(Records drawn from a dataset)
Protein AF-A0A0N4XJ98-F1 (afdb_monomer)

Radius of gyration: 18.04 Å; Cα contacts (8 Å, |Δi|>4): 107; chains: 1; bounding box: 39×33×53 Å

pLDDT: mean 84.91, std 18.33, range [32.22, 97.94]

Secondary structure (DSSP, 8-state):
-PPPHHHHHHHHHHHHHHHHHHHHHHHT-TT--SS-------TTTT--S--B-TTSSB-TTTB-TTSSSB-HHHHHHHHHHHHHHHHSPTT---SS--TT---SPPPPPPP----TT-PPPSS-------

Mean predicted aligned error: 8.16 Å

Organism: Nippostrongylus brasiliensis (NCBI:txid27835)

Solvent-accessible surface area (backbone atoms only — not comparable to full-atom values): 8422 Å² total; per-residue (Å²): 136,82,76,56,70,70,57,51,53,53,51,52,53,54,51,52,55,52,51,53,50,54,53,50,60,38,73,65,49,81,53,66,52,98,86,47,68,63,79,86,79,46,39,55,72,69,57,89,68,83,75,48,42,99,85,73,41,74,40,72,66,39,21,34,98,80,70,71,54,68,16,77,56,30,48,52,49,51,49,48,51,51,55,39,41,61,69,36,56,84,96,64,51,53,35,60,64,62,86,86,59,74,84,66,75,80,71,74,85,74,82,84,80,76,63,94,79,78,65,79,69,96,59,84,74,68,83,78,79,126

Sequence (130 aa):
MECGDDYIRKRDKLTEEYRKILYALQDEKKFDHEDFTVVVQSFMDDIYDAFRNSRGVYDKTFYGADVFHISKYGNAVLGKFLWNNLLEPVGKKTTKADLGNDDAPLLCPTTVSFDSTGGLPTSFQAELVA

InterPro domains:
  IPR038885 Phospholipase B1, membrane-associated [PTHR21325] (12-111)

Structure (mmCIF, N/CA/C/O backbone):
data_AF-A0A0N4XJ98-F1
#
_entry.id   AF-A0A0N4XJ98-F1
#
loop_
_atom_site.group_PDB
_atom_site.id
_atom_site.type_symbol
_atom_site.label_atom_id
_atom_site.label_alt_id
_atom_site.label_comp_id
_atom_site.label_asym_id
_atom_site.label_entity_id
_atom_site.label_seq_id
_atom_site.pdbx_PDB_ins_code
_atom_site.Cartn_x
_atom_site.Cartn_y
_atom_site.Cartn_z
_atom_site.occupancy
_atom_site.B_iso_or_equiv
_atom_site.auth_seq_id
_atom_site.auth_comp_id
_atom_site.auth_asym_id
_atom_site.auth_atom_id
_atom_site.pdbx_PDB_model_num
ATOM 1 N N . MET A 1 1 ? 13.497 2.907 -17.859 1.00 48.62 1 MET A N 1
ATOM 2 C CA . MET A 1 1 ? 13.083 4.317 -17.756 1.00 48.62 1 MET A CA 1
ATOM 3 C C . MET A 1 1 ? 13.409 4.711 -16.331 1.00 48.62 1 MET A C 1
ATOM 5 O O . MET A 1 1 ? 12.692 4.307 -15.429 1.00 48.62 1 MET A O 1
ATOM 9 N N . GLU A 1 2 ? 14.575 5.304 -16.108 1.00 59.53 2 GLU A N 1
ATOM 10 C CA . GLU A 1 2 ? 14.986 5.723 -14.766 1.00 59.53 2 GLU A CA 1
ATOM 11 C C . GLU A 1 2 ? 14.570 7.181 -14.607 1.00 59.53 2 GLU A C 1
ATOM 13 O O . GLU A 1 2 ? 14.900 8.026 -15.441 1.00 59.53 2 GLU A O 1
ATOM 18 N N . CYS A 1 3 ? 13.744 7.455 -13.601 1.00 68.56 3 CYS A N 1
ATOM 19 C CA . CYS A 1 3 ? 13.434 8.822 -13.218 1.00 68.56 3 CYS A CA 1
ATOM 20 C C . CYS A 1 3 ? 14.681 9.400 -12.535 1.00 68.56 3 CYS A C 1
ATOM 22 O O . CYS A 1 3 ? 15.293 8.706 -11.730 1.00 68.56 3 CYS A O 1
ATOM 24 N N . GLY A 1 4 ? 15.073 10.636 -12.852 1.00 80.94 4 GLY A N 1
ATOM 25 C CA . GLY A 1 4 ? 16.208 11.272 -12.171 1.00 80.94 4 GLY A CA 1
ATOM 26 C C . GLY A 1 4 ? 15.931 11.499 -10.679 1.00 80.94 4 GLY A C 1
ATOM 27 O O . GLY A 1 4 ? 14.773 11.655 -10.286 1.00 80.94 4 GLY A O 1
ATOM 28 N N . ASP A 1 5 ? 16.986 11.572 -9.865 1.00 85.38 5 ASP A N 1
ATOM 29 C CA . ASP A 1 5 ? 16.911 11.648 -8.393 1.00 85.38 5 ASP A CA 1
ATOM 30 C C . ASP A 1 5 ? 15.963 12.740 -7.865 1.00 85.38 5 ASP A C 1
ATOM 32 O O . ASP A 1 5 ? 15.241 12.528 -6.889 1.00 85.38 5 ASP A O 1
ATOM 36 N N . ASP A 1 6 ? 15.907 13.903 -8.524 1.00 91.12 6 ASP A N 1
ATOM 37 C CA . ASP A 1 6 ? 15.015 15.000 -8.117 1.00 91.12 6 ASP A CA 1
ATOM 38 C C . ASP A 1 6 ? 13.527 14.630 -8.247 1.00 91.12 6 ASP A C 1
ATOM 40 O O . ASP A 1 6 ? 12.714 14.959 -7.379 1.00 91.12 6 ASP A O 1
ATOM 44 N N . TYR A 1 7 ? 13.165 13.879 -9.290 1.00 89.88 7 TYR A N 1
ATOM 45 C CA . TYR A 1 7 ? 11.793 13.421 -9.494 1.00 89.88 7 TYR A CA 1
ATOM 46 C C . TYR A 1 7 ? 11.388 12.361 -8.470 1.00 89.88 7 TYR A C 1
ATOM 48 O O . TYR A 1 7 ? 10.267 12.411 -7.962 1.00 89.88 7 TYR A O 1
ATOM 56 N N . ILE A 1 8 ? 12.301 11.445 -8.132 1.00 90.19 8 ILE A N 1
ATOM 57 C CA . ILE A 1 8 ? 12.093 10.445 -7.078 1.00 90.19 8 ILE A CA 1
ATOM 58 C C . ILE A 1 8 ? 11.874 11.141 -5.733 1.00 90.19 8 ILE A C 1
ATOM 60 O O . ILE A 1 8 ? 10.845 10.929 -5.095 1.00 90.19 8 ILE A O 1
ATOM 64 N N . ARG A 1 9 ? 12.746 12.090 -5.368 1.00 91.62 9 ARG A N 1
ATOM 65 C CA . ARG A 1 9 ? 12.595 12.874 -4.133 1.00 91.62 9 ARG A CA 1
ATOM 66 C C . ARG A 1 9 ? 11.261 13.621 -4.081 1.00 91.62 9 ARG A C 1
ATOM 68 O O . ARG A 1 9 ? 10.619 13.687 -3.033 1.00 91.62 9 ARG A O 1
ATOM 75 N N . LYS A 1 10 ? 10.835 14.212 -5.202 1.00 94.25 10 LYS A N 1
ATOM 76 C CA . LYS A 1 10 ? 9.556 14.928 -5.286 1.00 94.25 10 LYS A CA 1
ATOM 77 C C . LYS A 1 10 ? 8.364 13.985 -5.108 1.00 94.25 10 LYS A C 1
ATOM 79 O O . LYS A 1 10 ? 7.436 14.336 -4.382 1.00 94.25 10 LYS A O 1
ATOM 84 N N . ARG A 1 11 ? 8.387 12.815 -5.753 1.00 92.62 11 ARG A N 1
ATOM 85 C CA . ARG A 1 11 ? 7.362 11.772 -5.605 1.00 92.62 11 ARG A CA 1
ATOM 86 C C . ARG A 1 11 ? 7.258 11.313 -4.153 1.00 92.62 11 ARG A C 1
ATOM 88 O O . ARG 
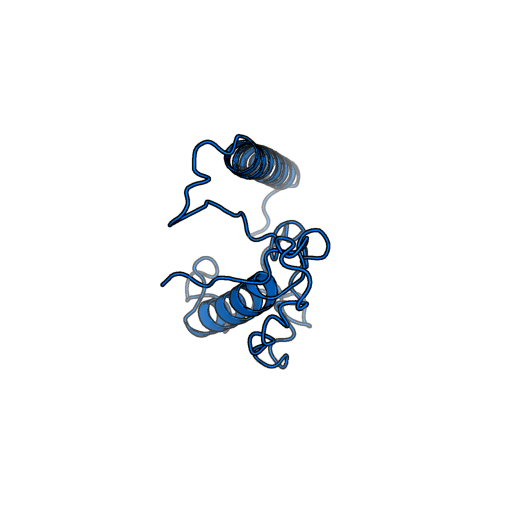A 1 11 ? 6.150 11.267 -3.623 1.00 92.62 11 ARG A O 1
ATOM 95 N N . ASP A 1 12 ? 8.387 11.015 -3.519 1.00 92.94 12 ASP A N 1
ATOM 96 C CA . ASP A 1 12 ? 8.416 10.483 -2.154 1.00 92.94 12 ASP A CA 1
ATOM 97 C C . ASP A 1 12 ? 7.845 11.505 -1.171 1.00 92.94 12 ASP A C 1
ATOM 99 O O . ASP A 1 12 ? 6.924 11.187 -0.423 1.00 92.94 12 ASP A O 1
ATOM 103 N N . LYS A 1 13 ? 8.247 12.778 -1.293 1.00 95.31 13 LYS A N 1
ATOM 104 C CA . LYS A 1 13 ? 7.671 13.869 -0.498 1.00 95.31 13 LYS A CA 1
ATOM 105 C C . LYS A 1 13 ? 6.152 13.978 -0.663 1.00 95.31 13 LYS A C 1
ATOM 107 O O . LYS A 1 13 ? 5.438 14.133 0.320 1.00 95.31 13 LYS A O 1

[Problem statement] Give back, unchanged, the line containing "ATOM 105 C C" and each line that comes after it in the entries above, ending with the last.

[Written solution]
ATOM 105 C C . LYS A 1 13 ? 6.152 13.978 -0.663 1.00 95.31 13 LYS A C 1
ATOM 107 O O . LYS A 1 13 ? 5.438 14.133 0.320 1.00 95.31 13 LYS A O 1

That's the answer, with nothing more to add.